Tipparaju obtained two research grants (NIH and FHTCC) and brought $443,000 of funding support to the University and the College of Pharmacy in 2013 as federal- and state-sponsored funding to continue and maintain the cardiovascular area that he developed. The NIH grant involves researching the regulation of currents in the heart. Tipparaju partnered with Core Rx, Inc., a Tampa Bay pharmaceutical company, on the FHTCC grant to develop the project entitled, Novel Drug Delivery systems by tablet technology: Repositioning the FDA approved drug pipeline, which allows USF students to conduct research at the pharmaceutical company. Additionally, Tipparaju published four papers in high-impact journals, serving as lead author for three.

Yicheng Tu, Ph.D.
Associate Professor, Computer Science and Engineering, College of Engineering

Tu received a five-year NSF CAREER Award of nearly $500,000 to support two Ph.D. students conducting research on the foundation of algorithms for computing analytics for data mining and reduction in computational science domains, as well as the design and implementation of a push-based big-data management system. Tu also received an Nvidia CUDA Research Center award for equipment donations, which enhances his students’ ability to test and evaluate their system prototypes in state-of-the-art hardware products. Additionally, he published eight technical papers as lead or senior author and had two technical papers accepted into peer-reviewed venues, including IEEE Transactions of Knowledge and Data Engineering and ACM Transactions on Knowledge Discovery from Data. His papers appeared in the conferences International Conference of Distributed Computing Systems, and International Conference on Autonomic Computing.

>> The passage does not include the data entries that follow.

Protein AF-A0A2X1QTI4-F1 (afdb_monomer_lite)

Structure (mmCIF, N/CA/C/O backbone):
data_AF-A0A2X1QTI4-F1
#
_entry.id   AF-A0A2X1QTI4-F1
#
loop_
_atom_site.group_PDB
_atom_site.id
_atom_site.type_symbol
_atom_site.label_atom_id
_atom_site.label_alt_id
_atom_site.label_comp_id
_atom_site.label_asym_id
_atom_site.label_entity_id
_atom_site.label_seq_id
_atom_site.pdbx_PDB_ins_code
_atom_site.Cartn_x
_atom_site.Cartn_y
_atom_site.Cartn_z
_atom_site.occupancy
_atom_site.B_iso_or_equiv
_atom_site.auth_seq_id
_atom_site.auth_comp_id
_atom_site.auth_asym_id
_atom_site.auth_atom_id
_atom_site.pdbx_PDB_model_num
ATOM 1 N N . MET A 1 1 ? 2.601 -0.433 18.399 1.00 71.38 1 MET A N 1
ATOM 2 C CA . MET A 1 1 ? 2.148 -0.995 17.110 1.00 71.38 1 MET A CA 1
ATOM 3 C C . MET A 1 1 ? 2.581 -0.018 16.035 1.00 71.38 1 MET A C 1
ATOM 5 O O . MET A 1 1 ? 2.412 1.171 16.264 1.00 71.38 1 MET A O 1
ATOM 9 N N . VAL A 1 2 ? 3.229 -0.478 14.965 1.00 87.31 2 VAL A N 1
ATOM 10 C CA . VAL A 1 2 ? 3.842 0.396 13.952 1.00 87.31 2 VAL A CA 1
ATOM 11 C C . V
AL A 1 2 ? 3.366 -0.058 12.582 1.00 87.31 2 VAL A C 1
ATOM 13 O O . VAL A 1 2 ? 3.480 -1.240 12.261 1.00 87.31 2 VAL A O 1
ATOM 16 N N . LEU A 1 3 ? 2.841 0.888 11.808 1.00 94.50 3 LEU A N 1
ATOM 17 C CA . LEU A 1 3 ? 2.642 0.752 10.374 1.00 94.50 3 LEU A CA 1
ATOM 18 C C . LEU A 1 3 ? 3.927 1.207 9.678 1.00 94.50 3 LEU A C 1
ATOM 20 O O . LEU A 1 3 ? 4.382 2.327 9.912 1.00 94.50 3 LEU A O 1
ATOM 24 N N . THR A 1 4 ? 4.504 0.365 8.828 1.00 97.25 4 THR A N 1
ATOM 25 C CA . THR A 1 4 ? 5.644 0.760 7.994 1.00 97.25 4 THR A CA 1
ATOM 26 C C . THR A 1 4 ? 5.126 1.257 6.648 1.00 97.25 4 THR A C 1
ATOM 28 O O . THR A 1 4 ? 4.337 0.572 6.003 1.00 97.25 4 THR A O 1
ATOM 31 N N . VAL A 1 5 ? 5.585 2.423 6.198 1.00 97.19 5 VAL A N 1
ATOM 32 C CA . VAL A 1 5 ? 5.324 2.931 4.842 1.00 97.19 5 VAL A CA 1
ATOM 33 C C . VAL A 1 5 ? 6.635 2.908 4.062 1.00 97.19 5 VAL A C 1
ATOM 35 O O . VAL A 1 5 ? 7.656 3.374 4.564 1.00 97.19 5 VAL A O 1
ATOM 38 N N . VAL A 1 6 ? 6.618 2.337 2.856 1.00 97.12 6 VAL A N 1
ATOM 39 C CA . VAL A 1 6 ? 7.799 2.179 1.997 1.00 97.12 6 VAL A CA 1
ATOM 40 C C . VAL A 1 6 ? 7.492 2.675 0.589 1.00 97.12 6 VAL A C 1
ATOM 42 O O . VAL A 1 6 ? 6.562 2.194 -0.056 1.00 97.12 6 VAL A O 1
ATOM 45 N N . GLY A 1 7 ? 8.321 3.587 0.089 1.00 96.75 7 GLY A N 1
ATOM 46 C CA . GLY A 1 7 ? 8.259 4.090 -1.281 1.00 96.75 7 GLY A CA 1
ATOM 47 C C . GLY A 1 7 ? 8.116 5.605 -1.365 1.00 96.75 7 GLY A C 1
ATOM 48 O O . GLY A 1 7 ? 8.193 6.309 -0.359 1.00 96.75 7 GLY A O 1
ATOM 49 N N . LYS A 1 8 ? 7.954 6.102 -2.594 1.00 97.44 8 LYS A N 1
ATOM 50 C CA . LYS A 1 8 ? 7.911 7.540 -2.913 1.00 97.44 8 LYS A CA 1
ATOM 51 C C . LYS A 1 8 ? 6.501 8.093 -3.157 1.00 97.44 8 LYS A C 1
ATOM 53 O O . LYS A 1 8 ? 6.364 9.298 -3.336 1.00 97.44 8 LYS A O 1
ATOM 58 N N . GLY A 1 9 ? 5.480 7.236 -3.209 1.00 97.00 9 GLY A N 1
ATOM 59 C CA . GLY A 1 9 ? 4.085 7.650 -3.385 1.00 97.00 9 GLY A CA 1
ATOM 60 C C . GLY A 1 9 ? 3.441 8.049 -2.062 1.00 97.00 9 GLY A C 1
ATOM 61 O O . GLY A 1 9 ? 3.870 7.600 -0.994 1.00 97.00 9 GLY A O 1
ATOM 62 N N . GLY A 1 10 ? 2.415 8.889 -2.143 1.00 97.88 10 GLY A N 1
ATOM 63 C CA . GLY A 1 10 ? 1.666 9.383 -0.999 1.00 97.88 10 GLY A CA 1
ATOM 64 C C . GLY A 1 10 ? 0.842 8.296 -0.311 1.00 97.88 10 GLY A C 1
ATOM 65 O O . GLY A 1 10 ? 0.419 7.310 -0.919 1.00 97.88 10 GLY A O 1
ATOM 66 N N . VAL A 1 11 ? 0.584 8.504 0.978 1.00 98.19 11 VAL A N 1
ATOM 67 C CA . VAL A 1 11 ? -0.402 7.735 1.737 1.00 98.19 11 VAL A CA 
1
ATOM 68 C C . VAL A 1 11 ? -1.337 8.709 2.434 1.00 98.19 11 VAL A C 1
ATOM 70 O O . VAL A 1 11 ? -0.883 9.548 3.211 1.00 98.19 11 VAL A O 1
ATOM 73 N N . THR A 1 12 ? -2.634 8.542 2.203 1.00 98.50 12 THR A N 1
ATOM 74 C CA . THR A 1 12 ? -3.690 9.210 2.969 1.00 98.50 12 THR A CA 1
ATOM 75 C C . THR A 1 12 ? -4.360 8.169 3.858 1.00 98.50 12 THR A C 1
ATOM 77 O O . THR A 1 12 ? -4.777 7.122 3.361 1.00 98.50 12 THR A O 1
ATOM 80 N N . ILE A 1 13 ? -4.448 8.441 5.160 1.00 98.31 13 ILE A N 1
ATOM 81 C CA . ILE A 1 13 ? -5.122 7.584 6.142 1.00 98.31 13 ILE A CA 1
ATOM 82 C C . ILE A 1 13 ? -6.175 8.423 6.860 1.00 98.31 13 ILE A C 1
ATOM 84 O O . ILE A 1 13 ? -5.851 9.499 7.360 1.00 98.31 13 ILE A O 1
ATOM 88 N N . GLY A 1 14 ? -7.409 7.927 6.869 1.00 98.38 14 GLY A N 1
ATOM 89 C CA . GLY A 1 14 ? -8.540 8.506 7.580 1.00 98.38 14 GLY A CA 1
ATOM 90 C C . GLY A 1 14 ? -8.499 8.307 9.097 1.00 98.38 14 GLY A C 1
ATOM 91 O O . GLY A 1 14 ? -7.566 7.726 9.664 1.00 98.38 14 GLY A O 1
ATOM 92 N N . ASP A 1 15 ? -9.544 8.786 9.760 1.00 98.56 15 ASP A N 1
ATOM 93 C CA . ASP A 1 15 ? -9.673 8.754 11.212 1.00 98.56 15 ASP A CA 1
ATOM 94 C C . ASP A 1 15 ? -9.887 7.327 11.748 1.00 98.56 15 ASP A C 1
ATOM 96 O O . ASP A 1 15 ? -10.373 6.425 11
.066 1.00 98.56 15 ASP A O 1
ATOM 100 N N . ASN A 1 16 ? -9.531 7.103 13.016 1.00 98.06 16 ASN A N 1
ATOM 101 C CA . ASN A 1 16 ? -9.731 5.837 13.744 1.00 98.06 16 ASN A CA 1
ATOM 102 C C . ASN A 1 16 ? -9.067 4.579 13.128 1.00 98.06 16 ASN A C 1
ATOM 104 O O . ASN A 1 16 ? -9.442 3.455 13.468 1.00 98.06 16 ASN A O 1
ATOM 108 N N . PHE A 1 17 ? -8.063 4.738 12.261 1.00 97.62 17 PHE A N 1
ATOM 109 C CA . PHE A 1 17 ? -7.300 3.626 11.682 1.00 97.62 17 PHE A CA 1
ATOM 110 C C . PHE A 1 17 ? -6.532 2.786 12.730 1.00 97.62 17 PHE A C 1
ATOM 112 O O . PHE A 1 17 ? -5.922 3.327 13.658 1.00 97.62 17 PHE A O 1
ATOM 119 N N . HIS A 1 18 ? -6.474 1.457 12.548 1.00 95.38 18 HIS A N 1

Xiaohong (Mary) Zhang, Ph.D.
Associate Professor, Pathology and Cell Biology, Morsani College of Medicine

Zhang’s research focuses on the role of the enzyme HDAC6 and its substrates in human cancers, particularly ovarian and lung cancers. During 2013, Zhang and her research team made a discovery in the field of DNA damage response. These findings were recently published in the prestigious journal Molecular Cell and in the Journal of Biological Chemistry. Zhang previously secured a highly-competitive R01 grant for over $1 million from the National Institute of Health/National Cancer Institute (NCI) and a $450 thousand Liz Tilberis Scholar Award from the Ovarian Cancer Research Fund (OCRF), both of which were successfully renewed in 2013.

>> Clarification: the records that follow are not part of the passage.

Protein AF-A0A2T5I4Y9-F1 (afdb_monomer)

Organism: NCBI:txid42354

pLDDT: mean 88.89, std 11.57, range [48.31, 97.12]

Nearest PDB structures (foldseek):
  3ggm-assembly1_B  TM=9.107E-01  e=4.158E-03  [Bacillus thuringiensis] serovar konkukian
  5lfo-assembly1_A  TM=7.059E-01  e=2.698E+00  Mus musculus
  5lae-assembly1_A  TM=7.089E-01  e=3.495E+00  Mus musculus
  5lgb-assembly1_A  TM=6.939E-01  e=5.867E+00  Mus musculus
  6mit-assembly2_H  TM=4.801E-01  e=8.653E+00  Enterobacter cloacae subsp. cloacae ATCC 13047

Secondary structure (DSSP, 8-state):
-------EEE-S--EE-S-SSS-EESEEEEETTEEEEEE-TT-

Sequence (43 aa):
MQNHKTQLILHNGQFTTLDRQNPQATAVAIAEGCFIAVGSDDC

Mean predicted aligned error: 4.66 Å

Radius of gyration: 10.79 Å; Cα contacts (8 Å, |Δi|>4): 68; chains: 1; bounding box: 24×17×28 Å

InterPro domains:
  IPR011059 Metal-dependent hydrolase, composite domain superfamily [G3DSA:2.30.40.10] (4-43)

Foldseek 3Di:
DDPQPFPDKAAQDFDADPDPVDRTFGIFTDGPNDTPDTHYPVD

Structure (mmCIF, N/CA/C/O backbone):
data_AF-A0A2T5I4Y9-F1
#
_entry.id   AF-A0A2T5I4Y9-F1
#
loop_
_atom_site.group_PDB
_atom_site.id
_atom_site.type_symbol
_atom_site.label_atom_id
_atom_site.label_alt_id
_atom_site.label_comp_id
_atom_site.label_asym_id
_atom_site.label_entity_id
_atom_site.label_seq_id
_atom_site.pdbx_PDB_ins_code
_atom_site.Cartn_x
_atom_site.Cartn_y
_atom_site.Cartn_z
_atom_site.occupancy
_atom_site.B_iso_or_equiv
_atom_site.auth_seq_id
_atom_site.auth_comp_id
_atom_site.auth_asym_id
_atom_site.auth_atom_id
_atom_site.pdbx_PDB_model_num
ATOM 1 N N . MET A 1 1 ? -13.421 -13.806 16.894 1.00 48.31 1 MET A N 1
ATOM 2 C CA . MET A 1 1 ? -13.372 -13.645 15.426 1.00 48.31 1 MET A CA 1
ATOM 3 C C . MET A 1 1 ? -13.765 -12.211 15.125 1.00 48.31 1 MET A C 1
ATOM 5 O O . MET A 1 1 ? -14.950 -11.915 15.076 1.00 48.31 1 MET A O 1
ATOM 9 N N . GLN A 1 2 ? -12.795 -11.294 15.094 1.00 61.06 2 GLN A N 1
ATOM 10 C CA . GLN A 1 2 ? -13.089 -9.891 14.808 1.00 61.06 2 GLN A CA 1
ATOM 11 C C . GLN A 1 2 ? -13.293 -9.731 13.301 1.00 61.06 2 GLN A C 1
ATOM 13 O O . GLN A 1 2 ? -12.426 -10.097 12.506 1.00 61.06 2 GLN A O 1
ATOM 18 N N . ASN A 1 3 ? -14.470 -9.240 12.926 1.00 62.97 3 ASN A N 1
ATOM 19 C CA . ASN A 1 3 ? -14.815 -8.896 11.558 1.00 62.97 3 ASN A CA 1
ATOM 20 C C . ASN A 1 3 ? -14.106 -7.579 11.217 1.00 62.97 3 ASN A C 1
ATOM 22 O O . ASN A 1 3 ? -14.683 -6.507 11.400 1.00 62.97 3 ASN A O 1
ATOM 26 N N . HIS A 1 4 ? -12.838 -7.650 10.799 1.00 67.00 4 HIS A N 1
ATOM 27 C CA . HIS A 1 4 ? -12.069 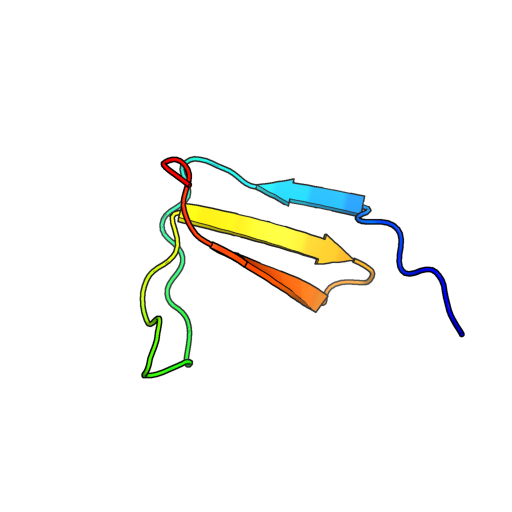-6.476 10.383 1.00 67.00 4 HIS A CA 1
ATOM 28 C C . HIS A 1 4 ? -12.610 -6.006 9.035 1.00 67.00 4 HIS A C 1
ATOM 30 O O . HIS A 1 4 ? -12.108 -6.356 7.969 1.00 67.00 4 HIS A O 1
ATOM 36 N N . LYS A 1 5 ? -13.714 -5.261 9.089 1.00 78.81 5 LYS A N 1
ATOM 37 C CA . LYS A 1 5 ? -14.302 -4.627 7.920 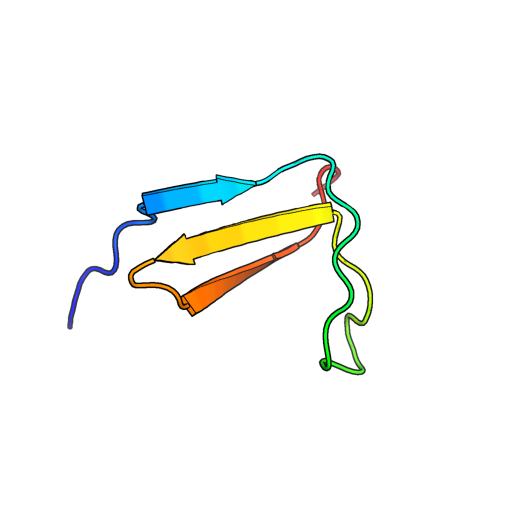1.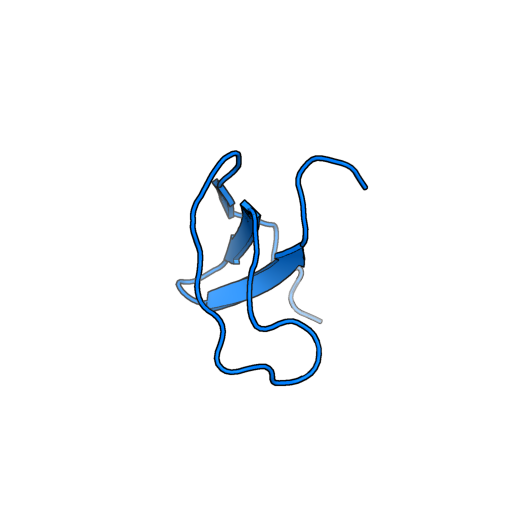00 78.81 5 LYS A CA 1
ATOM 38 C C . LYS A 1 5 ? -13.264 -3.665 7.349 1.00 78.81 5 LYS A C 1
ATOM 40 O O . LYS A 1 5 ? -12.772 -2.799 8.072 1.00 78.81 5 LYS A O 1
ATOM 45 N N . THR A 1 6 ? -12.951 -3.813 6.067 1.00 82.44 6 THR A N 1
ATOM 46 C CA . THR A 1 6 ? -12.071 -2.886 5.357 1.00 82.44 6 THR A CA 1
ATOM 47 C C . THR A 1 6 ? -12.597 -1.464 5.514 1.00 82.44 6 THR A C 1
ATOM 49 O O . THR A 1 6 ? -13.774 -1.203 5.255 1.00 82.44 6 THR A O 1
ATOM 52 N N . GLN A 1 7 ? -11.734 -0.560 5.972 1.00 91.94 7 GLN A N 1
ATOM 53 C CA . GLN A 1 7 ? -12.092 0.838 6.226 1.00 91.94 7 GLN A CA 1
ATOM 54 C C . GLN A 1 7 ? -11.675 1.736 5.063 1.00 91.94 7 GLN A C 1
ATOM 56 O O . GLN A 1 7 ? -12.345 2.723 4.777 1.00 91.94 7 GLN A O 1
ATOM 61 N N . LEU A 1 8 ? -10.589 1.373 4.378 1.00 95.31 8 LEU A N 1
ATOM 62 C CA . LEU A 1 8 ? -10.046 2.114 3.250 1.00 95.31 8 LEU A CA 1
ATOM 63 C C . LEU A 1 8 ? -9.485 1.143 2.214 1.00 95.31 8 LEU A C 1
ATOM 65 O O . LEU A 1 8 ? -8.806 0.178 2.565 1.00 95.31 8 LEU A O 1
ATOM 69 N N . ILE A 1 9 ? -9.755 1.426 0.942 1.00 95.31 9 ILE A N 1
ATOM 70 C CA . ILE A 1 9 ? -9.114 0.760 -0.187 1.00 95.31 9 ILE A CA 1
ATOM 71 C C . ILE A 1 9 ? -8.447 1.837 -1.034 1.00 95.31 9 ILE A C 1
ATOM 73 O O . ILE A 1 9 ? -9.080 2.837 -1.377 1.00 95.31 9 ILE A O 1
ATOM 77 N N . LEU A 1 10 ? -7.165 1.644 -1.329 1.00 95.88 10 LEU A N 1
ATOM 78 C CA . LEU A 1 10 ? -6.397 2.497 -2.230 1.00 95.88 10 LEU A CA 1
ATOM 79 C C . LEU A 1 10 ? -6.120 1.722 -3.518 1.00 95.88 10 LEU A C 1
ATOM 81 O O . LEU A 1 10 ? -5.740 0.557 -3.447 1.00 95.88 10 LEU A O 1
ATOM 85 N N . HIS A 1 11 ? -6.290 2.389 -4.656 1.00 96.44 11 HIS A N 1
ATOM 86 C CA . HIS A 1 11 ? -6.137 1.850 -6.012 1.00 96.44 11 HIS A CA 1
ATOM 87 C C . HIS A 1 11 ? -5.266 2.775 -6.860 1.00 96.44 11 HIS A C 1
ATOM 89 O O . HIS A 1 11 ? -5.143 3.960 -6.530 1.00 96.44 11 HIS A O 1
ATOM 95 N N . ASN A 1 12 ? -4.709 2.260 -7.961 1.00 95.94 12 ASN A N 1
ATOM 96 C CA . ASN A 1 12 ? -3.785 2.988 -8.842 1.00 95.94 12 ASN A CA 1
ATOM 97 C C . ASN A 1 12 ? -2.569 3.573 -8.096 1.00 95.94 12 ASN A C 1
ATOM 99 O O . ASN A 1 12 ? -2.053 4.639 -8.444 1.00 95.94 12 ASN A O 1
ATOM 103 N N . GLY A 1 13 ? -2.148 2.913 -7.017 1.00 94.75 13 GLY A N 1
ATOM 104 C CA . GLY A 1 13 ? -1.012 3.327 -6.206 1.00 94.75 13 GLY A CA 1
ATOM 105 C C . GLY A 1 13 ? 0.314 2.775 -6.719 1.00 94.75 13 GLY A C 1
ATOM 106 O O . GLY A 1 13 ? 0.370 1.935 -7.613 1.00 94.75 13 GLY A O 1
ATOM 107 N N . GLN A 1 14 ? 1.403 3.237 -6.109 1.00 96.62 14 GLN A N 1
ATOM 108 C CA . GLN A 1 14 ? 2.743 2.697 -6.322 1.00 96.62 14 GLN A CA 1
ATOM 109 C C . GLN A 1 14 ? 3.306 2.279 -4.962 1.00 96.62 14 GLN A C 1
ATOM 111 O O . GLN A 1 14 ? 4.008 3.040 -4.295 1.00 96.62 14 GLN A O 1
ATOM 116 N N . PHE A 1 15 ? 2.907 1.091 -4.506 1.00 95.81 15 PHE A N 1
ATOM 117 C CA . PHE A 1 15 ? 3.269 0.568 -3.192 1.00 95.81 15 PHE A CA 1
ATOM 118 C C . PHE A 1 15 ? 4.448 -0.396 -3.310 1.00 95.81 15 PHE A C 1
ATOM 120 O O . PHE A 1 15 ? 4.375 -1.393 -4.023 1.00 95.8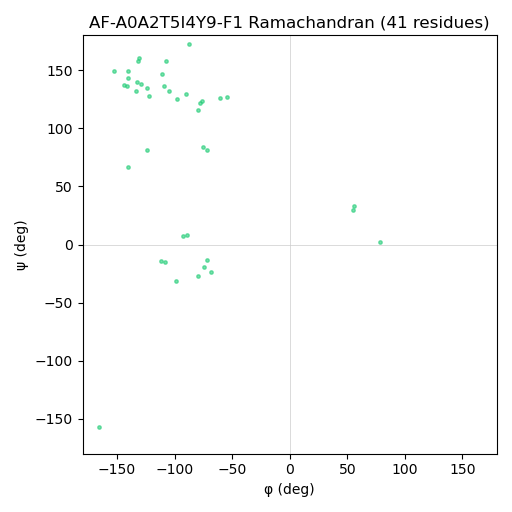1 15 PHE A O 1
ATOM 127 N N . THR A 1 16 ? 5.516 -0.130 -2.557 1.00 94.94 16 THR A N 1
ATOM 128 C CA . THR A 1 16 ? 6.581 -1.113 -2.323 1.00 94.94 16 THR A CA 1
ATOM 129 C C . THR A 1 16 ? 6.250 -1.917 -1.076 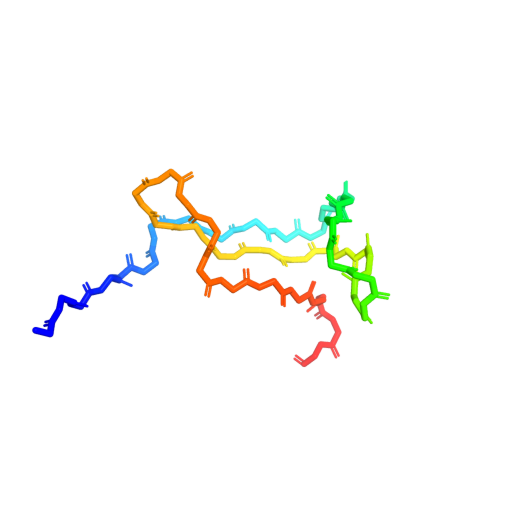1.00 94.94 16 THR A C 1
ATOM 131 O O . THR A 1 16 ? 5.962 -1.346 -0.022 1.00 94.94 16 THR A O 1
ATOM 134 N N . THR A 1 17 ? 6.313 -3.238 -1.185 1.00 90.94 17 THR A N 1
ATOM 135 C CA . THR A 1 17 ? 6.131 -4.145 -0.052 1.00 90.94 17 THR A CA 1
ATOM 136 C C . THR A 1 17 ? 7.478 -4.758 0.330 1.00 90.94 17 THR A C 1
ATOM 138 O O . THR A 1 17 ? 8.410 -4.827 -0.472 1.00 90.94 17 THR A O 1
ATOM 141 N N . LEU A 1 18 ? 7.591 -5.222 1.573 1.00 92.94 18 LEU A N 1
ATOM 142 C CA . LEU A 1 18 ? 8.724 -6.044 2.008 1.00 92.94 18 LEU A CA 1
ATOM 143 C C . LEU A 1 18 ? 8.464 -7.545 1.790 1.00 92.94 18 LEU A C 1
ATOM 145 O O . LEU A 1 18 ? 9.258 -8.376 2.231 1.00 92.94 18 LEU A O 1
ATOM 149 N N . ASP A 1 19 ? 7.367 -7.896 1.110 1.00 88.50 19 ASP A N 1
ATOM 150 C CA . ASP A 1 19 ? 7.109 -9.256 0.660 1.00 88.50 19 ASP A CA 1
ATOM 151 C C . ASP A 1 19 ? 7.909 -9.522 -0.619 1.00 88.50 19 ASP A C 1
ATOM 153 O O . ASP A 1 19 ? 7.694 -8.918 -1.667 1.00 88.50 19 ASP A O 1
ATOM 157 N N . ARG A 1 20 ? 8.849 -10.465 -0.538 1.00 90.88 20 ARG A N 1
ATOM 158 C CA . ARG A 1 20 ? 9.712 -10.826 -1.668 1.00 90.88 20 ARG A CA 1
ATOM 159 C C . ARG A 1 20 ? 8.948 -11.522 -2.792 1.00 90.88 20 ARG A C 1
ATOM 161 O O . ARG A 1 20 ? 9.433 -11.503 -3.919 1.00 90.88 20 ARG A O 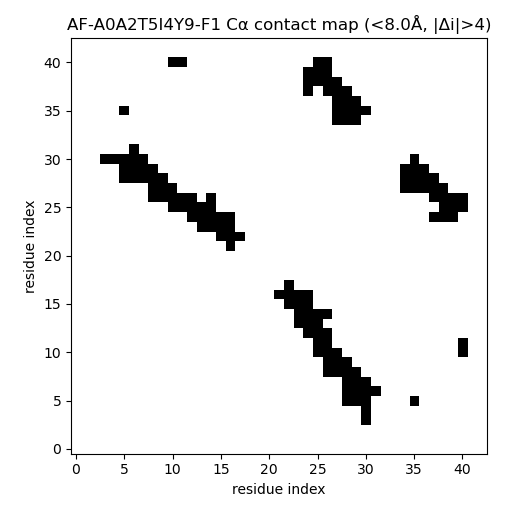1
ATOM 168 N N . GLN A 1 21 ? 7.810 -12.153 -2.501 1.00 89.38 21 GLN A N 1
ATOM 169 C CA . GLN A 1 21 ? 6.981 -12.800 -3.519 1.00 89.38 21 GLN A CA 1
ATOM 170 C C . GLN A 1 21 ? 6.127 -11.783 -4.277 1.00 89.38 21 GLN A C 1
ATOM 172 O O . GLN A 1 21 ? 5.819 -12.015 -5.443 1.00 89.38 21 GLN A O 1
ATOM 177 N N . ASN A 1 22 ? 5.789 -10.656 -3.643 1.00 84.56 22 ASN A N 1
ATOM 178 C CA . ASN A 1 22 ? 4.967 -9.615 -4.246 1.00 84.56 22 ASN A CA 1
ATOM 179 C C . ASN A 1 22 ? 5.470 -8.199 -3.886 1.00 84.56 22 ASN A C 1
ATOM 181 O O . ASN A 1 22 ? 4.808 -7.463 -3.149 1.00 84.56 22 ASN A O 1
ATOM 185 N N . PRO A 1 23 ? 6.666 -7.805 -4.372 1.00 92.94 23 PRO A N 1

“We are delighted to celebrate our remarkable faculty and their achievements,” said Sanberg. “This award program honors our best scholars and investigators and acknowledges continued high-quality research, innovation, and entrepreneurship throughout the USF System. The exceptional research being done by the faculty is fundamental to USF’s growth as a national and international leader in research and innovation.”

The University of South Florida is a high-impact, global research university dedicated to student success. USF is a Top 50 research university among both public and private institutions nationwide in total research expenditures, according to the National Science Foundation. Serving nearly 48,000 students, the USF System has an annual budget of $1.5 billion and an annual economic impact of $4.4 billion. USF is a member of the American Athletic Conference and a Charter Member Institution of the National Academy of Inventors.